Exercise brief. When you find the line with "ATOM 11 C C . SER" among the records below, reproduce it and each line after it exactly, ending with the line with "ATOM 19 O O".

Recorded information.

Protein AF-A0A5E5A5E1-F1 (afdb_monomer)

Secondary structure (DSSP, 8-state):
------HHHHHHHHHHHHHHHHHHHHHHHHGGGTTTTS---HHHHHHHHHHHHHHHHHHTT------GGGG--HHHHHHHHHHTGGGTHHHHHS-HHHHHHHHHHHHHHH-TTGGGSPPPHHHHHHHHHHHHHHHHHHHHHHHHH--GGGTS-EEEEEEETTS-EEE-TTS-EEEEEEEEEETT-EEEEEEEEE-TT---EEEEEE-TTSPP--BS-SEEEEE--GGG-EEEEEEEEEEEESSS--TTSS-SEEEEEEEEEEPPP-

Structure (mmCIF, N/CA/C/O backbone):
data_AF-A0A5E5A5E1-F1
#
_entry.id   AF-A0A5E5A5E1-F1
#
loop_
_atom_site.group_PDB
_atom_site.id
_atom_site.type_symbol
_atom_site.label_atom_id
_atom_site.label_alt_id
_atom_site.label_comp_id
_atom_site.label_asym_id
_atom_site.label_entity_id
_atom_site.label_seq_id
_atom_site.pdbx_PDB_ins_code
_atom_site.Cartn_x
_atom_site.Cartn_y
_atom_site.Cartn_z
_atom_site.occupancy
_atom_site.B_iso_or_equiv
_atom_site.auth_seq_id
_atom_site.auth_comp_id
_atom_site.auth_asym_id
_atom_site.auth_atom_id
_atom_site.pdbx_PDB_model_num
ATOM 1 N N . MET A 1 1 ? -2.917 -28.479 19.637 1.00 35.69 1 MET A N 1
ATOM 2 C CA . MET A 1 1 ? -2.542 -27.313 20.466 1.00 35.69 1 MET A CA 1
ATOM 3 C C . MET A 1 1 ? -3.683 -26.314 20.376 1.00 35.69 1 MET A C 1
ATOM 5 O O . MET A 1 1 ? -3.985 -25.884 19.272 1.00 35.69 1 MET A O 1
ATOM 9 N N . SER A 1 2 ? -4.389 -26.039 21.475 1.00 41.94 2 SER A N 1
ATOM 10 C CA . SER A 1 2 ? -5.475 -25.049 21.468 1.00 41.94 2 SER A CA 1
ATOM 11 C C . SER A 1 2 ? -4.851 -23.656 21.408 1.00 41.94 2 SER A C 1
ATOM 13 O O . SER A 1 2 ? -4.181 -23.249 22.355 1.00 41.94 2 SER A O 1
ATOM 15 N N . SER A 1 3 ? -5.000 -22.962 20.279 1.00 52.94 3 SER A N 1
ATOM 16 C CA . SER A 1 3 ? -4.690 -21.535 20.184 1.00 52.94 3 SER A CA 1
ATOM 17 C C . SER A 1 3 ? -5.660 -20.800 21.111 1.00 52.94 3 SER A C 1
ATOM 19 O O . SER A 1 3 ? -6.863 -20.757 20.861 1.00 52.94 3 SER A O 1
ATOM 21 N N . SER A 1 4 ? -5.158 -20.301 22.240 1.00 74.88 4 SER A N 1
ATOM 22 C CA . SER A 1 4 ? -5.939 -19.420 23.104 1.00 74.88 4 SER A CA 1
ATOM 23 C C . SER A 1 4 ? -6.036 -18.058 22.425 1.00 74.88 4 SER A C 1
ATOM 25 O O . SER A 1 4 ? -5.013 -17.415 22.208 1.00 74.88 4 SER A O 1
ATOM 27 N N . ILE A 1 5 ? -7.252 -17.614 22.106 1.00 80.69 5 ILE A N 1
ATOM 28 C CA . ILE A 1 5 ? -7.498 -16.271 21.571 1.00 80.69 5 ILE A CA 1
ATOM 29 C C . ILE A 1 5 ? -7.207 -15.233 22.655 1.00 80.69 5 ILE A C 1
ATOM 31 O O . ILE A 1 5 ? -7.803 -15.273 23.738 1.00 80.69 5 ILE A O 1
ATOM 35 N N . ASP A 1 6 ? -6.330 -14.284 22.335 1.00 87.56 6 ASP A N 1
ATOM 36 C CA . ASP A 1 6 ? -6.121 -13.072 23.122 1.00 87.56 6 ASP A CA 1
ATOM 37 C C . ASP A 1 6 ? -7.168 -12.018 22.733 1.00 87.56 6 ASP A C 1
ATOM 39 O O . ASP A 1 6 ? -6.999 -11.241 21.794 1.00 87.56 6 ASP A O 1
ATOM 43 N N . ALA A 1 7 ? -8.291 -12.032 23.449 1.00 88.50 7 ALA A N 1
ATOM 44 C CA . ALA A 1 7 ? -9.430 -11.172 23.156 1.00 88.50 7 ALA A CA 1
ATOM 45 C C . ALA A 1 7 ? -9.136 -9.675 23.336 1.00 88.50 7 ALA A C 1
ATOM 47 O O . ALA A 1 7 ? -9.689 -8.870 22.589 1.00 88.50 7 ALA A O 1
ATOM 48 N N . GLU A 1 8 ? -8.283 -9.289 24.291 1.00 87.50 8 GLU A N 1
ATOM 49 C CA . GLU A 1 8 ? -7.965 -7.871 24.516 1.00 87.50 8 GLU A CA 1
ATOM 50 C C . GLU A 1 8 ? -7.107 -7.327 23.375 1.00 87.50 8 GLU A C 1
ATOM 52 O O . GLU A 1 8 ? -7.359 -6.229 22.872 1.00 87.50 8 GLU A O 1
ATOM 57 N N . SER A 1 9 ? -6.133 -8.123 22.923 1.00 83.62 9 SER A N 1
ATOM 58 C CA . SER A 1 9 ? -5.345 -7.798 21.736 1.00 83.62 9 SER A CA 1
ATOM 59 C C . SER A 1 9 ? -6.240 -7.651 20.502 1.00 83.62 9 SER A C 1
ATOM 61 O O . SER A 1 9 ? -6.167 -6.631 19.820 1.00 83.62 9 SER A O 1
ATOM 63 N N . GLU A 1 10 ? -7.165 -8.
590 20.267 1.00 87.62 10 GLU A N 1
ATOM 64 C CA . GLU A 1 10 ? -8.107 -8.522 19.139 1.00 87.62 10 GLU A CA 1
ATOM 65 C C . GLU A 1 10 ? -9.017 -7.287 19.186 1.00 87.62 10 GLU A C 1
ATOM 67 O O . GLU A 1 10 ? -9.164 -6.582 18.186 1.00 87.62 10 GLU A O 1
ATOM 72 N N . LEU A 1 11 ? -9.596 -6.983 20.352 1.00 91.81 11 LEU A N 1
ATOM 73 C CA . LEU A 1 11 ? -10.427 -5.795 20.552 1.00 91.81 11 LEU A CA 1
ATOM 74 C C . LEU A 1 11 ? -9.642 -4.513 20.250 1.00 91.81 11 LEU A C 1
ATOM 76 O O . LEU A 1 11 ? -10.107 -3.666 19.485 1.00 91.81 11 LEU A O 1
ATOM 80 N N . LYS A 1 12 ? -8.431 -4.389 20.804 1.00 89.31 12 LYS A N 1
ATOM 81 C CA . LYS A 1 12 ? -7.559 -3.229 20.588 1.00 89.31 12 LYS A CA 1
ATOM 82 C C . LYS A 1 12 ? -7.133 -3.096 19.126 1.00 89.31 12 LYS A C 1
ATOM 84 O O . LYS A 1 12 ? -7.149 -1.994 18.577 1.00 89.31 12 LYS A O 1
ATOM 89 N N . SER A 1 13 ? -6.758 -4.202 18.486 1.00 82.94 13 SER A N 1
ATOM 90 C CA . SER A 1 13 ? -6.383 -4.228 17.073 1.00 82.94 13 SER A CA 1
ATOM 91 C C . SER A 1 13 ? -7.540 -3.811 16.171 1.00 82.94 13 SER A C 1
---
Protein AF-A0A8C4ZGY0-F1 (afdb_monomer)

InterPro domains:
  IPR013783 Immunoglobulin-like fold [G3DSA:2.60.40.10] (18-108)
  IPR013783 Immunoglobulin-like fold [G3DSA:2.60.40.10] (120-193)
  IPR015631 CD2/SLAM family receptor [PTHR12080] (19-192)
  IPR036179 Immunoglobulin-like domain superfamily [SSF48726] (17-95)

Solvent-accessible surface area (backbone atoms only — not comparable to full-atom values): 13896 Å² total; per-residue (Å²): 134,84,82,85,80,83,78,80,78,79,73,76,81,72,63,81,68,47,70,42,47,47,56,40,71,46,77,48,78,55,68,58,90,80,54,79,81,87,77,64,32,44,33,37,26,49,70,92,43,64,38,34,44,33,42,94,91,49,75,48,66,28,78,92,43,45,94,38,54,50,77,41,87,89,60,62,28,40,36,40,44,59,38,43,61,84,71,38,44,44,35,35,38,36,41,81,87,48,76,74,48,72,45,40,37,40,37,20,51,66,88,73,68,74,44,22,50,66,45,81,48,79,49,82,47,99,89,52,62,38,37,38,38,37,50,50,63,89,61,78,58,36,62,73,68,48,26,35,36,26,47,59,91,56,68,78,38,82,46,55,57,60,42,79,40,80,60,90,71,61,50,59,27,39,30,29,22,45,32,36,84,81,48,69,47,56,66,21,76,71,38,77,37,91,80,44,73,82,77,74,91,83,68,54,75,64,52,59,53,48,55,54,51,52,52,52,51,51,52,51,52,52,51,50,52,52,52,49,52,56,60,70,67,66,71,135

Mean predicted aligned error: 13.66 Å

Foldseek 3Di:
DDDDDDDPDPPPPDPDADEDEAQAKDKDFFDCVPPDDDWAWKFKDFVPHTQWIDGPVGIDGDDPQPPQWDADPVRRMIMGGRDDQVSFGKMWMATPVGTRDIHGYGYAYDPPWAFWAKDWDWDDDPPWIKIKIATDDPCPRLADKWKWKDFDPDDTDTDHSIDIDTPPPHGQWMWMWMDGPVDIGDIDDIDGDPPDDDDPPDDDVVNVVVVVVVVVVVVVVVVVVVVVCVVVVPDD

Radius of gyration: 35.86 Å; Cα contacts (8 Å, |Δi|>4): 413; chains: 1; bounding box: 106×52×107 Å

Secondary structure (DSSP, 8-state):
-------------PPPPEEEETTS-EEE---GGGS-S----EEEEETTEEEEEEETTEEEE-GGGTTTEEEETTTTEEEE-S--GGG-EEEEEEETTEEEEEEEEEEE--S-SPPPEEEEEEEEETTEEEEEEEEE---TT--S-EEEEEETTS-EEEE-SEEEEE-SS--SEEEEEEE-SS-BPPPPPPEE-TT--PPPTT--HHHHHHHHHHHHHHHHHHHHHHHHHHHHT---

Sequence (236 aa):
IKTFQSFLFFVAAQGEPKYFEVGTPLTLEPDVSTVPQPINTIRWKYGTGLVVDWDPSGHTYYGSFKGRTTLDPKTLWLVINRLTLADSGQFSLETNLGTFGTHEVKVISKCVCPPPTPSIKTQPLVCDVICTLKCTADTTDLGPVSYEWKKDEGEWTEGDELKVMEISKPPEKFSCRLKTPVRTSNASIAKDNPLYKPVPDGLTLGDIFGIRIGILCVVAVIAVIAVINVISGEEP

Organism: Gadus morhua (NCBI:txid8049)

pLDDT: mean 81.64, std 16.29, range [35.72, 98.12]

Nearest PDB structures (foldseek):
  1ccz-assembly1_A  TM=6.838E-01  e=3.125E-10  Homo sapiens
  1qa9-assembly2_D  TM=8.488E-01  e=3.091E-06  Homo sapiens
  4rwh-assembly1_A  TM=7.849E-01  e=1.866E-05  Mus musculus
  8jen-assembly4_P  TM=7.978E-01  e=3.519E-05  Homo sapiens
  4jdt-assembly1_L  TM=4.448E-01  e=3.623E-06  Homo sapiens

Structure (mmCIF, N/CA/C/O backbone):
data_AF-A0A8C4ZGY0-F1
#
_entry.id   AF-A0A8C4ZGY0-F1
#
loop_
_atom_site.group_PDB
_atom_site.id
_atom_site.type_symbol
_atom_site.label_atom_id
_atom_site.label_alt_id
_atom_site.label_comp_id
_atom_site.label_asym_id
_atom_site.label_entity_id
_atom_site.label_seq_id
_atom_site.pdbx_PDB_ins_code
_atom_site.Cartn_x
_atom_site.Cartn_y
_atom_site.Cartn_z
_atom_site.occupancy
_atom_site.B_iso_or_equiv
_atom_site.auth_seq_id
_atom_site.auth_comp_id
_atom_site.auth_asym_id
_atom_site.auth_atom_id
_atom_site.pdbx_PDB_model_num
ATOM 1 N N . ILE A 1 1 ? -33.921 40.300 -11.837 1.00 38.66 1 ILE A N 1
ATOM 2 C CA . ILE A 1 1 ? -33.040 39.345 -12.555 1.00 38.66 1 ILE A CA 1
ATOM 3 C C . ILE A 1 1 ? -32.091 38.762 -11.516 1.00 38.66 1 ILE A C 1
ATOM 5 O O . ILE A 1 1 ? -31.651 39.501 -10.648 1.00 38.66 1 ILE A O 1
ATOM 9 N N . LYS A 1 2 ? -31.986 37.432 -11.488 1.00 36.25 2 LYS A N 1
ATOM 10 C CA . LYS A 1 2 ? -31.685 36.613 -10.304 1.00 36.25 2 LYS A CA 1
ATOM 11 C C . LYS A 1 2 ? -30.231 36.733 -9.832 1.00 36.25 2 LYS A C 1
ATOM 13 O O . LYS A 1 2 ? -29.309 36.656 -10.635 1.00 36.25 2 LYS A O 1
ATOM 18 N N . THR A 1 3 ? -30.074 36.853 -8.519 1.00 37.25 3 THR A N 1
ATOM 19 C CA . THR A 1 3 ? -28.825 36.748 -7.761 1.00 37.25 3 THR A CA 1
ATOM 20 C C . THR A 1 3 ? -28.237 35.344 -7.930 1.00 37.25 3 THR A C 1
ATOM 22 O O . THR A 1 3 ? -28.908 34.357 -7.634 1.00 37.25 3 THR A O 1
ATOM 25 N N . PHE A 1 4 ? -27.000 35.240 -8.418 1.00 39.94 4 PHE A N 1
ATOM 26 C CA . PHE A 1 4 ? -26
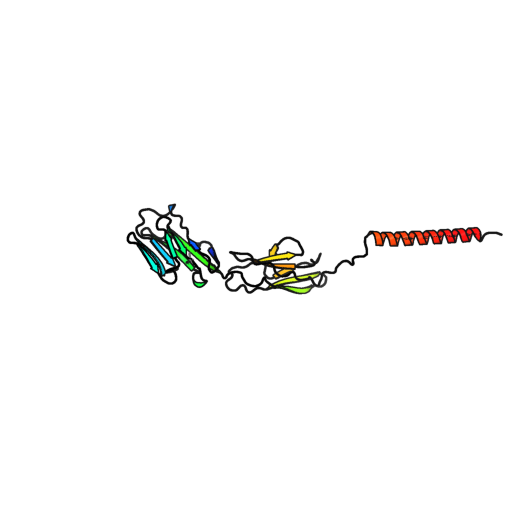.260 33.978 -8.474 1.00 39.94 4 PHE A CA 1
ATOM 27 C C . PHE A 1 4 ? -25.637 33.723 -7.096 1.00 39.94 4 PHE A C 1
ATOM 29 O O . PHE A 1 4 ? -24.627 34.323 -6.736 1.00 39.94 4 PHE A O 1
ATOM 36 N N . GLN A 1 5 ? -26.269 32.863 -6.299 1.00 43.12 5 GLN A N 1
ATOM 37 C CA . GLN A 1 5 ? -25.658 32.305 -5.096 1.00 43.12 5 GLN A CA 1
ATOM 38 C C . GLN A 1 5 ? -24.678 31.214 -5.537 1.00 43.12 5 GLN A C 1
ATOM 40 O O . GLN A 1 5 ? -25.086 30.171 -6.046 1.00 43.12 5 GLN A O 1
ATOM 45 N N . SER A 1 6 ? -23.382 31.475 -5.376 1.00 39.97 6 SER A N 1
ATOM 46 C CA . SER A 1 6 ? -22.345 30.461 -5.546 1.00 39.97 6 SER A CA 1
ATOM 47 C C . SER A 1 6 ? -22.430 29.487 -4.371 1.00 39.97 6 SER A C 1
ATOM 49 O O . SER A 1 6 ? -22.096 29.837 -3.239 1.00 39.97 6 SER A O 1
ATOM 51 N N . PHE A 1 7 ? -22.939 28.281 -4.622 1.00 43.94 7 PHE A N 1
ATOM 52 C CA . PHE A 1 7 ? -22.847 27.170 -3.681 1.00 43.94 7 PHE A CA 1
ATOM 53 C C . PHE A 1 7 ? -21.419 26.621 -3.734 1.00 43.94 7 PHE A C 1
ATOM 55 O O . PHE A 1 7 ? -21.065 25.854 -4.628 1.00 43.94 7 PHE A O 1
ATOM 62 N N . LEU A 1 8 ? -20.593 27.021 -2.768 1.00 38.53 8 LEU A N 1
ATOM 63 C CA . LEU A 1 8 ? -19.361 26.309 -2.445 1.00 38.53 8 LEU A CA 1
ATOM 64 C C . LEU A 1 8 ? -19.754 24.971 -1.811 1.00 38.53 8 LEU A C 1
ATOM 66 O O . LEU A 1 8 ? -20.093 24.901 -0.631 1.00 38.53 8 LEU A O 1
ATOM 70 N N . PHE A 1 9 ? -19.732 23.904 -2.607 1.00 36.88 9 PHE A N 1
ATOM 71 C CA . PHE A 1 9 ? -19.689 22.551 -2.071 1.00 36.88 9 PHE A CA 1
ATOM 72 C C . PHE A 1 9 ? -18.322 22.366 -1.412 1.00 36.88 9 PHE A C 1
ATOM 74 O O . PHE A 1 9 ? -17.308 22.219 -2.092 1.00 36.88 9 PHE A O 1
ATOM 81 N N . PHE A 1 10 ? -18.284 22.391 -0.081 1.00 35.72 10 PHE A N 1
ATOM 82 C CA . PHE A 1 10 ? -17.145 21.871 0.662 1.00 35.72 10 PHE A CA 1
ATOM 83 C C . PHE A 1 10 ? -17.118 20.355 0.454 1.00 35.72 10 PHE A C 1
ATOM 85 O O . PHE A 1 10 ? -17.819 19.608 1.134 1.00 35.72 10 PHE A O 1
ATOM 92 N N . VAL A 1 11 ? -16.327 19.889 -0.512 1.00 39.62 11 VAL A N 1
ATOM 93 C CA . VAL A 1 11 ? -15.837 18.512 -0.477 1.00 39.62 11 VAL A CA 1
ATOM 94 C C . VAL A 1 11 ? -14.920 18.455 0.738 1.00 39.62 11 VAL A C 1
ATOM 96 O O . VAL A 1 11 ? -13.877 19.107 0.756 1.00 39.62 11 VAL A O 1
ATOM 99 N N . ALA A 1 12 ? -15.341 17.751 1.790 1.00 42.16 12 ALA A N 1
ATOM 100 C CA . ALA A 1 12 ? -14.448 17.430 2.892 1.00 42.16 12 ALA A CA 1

Reply to the exercise.
ATOM 11 C C . SER A 1 2 ? -4.851 -23.656 21.408 1.00 41.94 2 SER A C 1
ATOM 13 O O . SER A 1 2 ? -4.181 -23.249 22.355 1.00 41.94 2 SER A O 1
ATOM 15 N N . SER A 1 3 ? -5.000 -22.962 20.279 1.00 52.94 3 SER A N 1
ATOM 16 C CA . SER A 1 3 ? -4.690 -21.535 20.184 1.00 52.94 3 SER A CA 1
ATOM 17 C C . SER A 1 3 ? -5.660 -20.800 21.111 1.00 52.94 3 SER A C 1
ATOM 19 O O . SER A 1 3 ? -6.863 -20.757 20.861 1.00 52.94 3 SER A O 1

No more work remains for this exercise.